I was told that each hotel passed these forms on to the vice squad, where they would be arranged in alphabetical order. Apparently they have all since been destroyed, but I don’t believe it. They remain intact in their filing cabinets. One night, just to kill time, a retired police officer started leafing through these old files and he came across André Gabison’s or Marie-José Vasse’s form. He wondered why, after more than thirty years, these people remained missing, unknown at their addresses. He would never know the truth of it. A long time ago, a girl used to give piano lessons. In the hotel rooms around Gare de Lyon where we used to meet, I noticed that they still had the blackout curtains from the civil defence, even though it was many years after the war. We could hear the comings and goings in the corridor, doors slamming, phones ringing. Behind the partition walls, conversations went on late into the night; it sounded like travelling businessmen endlessly discussing their jobs. Heavy footsteps in the corridor, people carrying suitcases. And, despite the commotion, we both managed to reach the realm of silence she talked about, in which the air was lighter to breathe. After a while it felt as if we were the only people in the hotel, that everyone else had left. They had all gone to the station opposite to catch a train. The silence was so deep it made me think of the little train station in a country village near a border, lost in the snow.

~ ~ ~

I REMEMBER AT the Mirabeau Clinic, after the accident, I woke with a start and I didn’t know where I was. I tried to find the switch for the bedside lamp. Then, in the stark light, I recognised the white walls, the bay window. I tried to fall asleep again but I was disturbed and restless. All night, people were talking on the other side of the partition. A name kept coming up, in different intonations: JACQUELINE BEAUSERGENT. In the morning I realised I had been dreaming. Only the name JACQUELINE BEAUSERGENT was real, since I had heard it from her own mouth at the Hôtel-Dieu, when the fellow in the white coat had asked us who we were.

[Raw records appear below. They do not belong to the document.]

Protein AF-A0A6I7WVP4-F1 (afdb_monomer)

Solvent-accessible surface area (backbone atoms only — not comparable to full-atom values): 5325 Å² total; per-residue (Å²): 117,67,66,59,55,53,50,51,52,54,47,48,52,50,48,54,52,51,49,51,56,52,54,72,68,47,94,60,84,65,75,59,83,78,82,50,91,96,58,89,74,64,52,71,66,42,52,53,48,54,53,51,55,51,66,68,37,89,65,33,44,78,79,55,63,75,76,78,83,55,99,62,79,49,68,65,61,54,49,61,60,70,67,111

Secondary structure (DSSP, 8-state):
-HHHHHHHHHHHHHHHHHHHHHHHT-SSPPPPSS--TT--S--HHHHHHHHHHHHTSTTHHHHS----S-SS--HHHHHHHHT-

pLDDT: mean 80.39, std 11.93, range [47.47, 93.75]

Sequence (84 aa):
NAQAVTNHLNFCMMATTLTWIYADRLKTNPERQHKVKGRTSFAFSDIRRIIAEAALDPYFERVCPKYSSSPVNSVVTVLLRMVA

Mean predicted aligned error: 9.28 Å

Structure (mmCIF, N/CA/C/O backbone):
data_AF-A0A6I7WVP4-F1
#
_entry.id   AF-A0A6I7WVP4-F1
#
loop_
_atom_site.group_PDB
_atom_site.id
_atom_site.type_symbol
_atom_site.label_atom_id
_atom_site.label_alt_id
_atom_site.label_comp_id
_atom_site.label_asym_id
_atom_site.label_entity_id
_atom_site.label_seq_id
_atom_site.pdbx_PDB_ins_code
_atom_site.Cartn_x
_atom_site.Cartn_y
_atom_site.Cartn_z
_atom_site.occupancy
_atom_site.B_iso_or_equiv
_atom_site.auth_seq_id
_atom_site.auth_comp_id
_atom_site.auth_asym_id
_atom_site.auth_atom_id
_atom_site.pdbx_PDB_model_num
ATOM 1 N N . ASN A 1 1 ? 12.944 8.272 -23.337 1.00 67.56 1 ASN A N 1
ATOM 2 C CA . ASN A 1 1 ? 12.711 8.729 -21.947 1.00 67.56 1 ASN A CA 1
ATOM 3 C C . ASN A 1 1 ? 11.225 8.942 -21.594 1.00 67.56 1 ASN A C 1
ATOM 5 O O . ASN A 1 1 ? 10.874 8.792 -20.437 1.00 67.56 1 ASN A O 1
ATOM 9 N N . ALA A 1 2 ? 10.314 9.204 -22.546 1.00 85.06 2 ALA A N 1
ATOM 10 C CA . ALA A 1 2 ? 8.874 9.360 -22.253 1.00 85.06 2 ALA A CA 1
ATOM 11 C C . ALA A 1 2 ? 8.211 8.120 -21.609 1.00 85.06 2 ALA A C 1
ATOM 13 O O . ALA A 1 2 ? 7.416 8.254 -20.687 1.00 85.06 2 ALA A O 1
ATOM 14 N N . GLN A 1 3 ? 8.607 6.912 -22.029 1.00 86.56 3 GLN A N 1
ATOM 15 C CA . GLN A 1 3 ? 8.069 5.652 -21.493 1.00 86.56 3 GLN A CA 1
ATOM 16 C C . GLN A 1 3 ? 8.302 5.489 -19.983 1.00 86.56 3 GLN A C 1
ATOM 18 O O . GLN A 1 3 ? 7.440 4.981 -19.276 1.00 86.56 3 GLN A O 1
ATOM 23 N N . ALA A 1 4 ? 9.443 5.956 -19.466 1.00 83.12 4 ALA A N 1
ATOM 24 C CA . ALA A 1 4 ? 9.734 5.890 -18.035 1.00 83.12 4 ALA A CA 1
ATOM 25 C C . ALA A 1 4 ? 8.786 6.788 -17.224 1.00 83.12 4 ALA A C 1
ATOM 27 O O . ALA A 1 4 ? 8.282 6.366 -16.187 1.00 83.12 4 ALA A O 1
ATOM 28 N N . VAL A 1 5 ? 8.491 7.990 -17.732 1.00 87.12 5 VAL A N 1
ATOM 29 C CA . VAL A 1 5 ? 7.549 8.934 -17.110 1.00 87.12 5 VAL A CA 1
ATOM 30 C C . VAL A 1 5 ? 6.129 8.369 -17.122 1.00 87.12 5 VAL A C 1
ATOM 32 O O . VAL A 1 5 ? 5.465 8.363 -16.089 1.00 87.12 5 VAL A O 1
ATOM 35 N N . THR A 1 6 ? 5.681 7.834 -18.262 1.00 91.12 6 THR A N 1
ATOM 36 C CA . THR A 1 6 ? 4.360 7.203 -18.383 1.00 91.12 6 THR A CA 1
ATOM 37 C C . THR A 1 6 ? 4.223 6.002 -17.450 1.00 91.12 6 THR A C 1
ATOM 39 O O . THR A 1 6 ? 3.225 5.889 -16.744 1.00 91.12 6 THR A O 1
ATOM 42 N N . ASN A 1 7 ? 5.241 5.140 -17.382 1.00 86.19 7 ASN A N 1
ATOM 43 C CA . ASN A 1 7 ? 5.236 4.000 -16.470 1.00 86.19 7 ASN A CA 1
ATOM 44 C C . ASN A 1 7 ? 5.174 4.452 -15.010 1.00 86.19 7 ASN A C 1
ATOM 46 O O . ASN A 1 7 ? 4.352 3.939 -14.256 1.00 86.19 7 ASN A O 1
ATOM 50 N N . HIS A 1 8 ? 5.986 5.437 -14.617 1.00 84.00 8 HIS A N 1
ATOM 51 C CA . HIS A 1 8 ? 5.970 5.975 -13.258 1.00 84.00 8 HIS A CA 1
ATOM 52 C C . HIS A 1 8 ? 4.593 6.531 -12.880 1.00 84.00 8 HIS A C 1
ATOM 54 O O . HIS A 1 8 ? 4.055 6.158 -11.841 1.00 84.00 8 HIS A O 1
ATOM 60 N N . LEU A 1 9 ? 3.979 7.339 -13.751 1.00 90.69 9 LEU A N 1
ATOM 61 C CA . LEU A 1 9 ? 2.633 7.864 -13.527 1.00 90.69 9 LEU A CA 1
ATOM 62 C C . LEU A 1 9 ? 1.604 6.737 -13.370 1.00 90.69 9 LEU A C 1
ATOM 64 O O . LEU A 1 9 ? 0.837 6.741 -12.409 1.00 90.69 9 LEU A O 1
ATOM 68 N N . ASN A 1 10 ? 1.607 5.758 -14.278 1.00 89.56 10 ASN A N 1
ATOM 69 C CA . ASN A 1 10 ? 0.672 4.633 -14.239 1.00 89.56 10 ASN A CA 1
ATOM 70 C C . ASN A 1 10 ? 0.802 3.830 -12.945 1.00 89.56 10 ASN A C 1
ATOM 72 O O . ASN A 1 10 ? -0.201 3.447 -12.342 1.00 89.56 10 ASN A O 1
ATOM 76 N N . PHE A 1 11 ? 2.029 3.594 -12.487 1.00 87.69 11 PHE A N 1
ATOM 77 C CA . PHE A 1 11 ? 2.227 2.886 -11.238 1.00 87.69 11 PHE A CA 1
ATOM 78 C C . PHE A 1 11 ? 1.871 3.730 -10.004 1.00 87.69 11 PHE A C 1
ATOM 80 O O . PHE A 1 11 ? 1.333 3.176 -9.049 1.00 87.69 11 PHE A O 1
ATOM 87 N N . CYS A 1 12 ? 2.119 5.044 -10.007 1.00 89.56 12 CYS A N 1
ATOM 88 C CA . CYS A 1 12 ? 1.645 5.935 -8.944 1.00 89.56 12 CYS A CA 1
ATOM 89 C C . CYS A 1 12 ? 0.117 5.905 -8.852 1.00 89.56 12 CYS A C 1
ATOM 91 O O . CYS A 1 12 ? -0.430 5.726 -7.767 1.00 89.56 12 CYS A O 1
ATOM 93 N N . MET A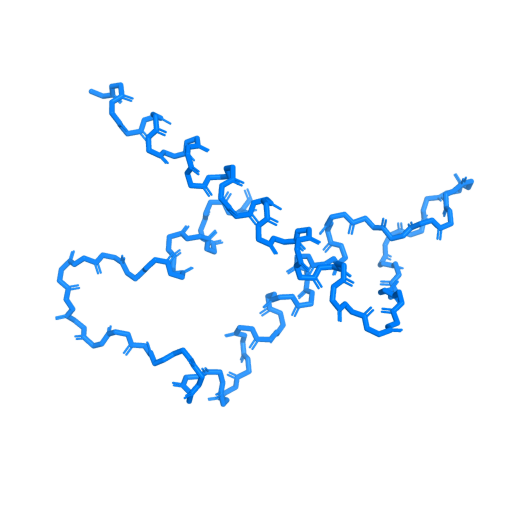 1 13 ? -0.570 5.982 -9.995 1.00 93.19 13 MET A N 1
ATOM 94 C CA . MET A 1 13 ? -2.027 5.863 -10.067 1.00 93.19 13 MET A CA 1
ATOM 95 C C . MET A 1 13 ? -2.502 4.521 -9.502 1.00 93.19 13 MET A C 1
ATOM 97 O O . MET A 1 13 ? -3.379 4.494 -8.643 1.00 93.19 13 MET A O 1
ATOM 101 N N . MET A 1 14 ? -1.871 3.415 -9.907 1.00 92.12 14 MET A N 1
ATOM 102 C CA . MET A 1 14 ? -2.165 2.085 -9.368 1.00 92.12 14 MET A CA 1
ATOM 103 C C . MET A 1 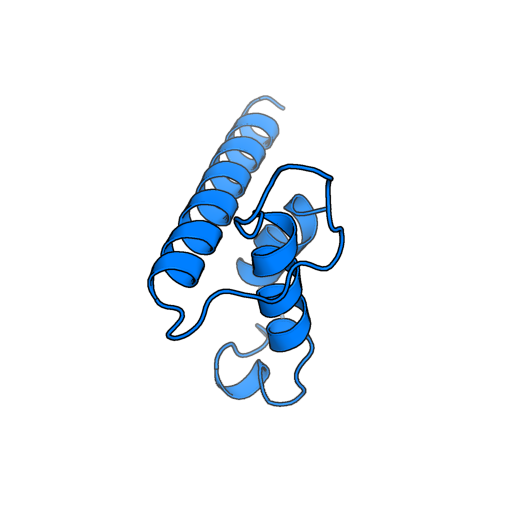14 ? -1.972 2.024 -7.845 1.00 92.12 14 MET A C 1
ATOM 105 O O . MET A 1 14 ? -2.864 1.557 -7.138 1.00 92.12 14 MET A O 1
ATOM 109 N N . ALA A 1 15 ? -0.843 2.519 -7.326 1.00 89.38 15 ALA A N 1
ATOM 110 C CA . ALA A 1 15 ? -0.547 2.538 -5.893 1.00 89.38 15 ALA A CA 1
ATOM 111 C C . ALA A 1 15 ? -1.597 3.337 -5.109 1.00 89.38 15 ALA A C 1
ATOM 113 O O . ALA A 1 15 ? -2.096 2.875 -4.080 1.00 89.38 15 ALA A O 1
ATOM 114 N N . THR A 1 16 ? -1.976 4.514 -5.611 1.00 92.50 16 THR A N 1
ATOM 115 C CA . THR A 1 16 ? -3.009 5.353 -5.000 1.00 92.50 16 THR A CA 1
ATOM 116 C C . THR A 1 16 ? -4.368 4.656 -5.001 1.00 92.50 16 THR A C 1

The other evening, at the south terminal of Orly airport, I was waiting for some friends who were coming back from Morocco. The plane was delayed. It was past ten o’clock. The large hall leading to the arrival gates was almost deserted. I had the odd feeling that I had arrived at a kind of no man’s land in space and time. Suddenly I heard one of those disembodied airport voices repeat three times: ‘WOULD JACQUELINE BEAUSERGENT PLEASE PROCEED TO DEPARTURE GATE 624.’ I ran the length of the hall. I didn’t know what had become of her in the past thirty years, but time no longer mattered. I was under the illusion that there could still be a departure gate for me. The last few passengers were making their way to gate 624, where a man in a dark uniform was standing guard. He asked sharply: ‘Do you have your ticket?’

‘I’m looking for someone…There was an announcement just a moment ago…Jacqueline Beausergent…’

The last passengers had disappeared. He shrugged his shoulders. ‘She must have boarded long ago, sir.’

‘Are you sure? Jacqueline Beausergent…’ I repeated.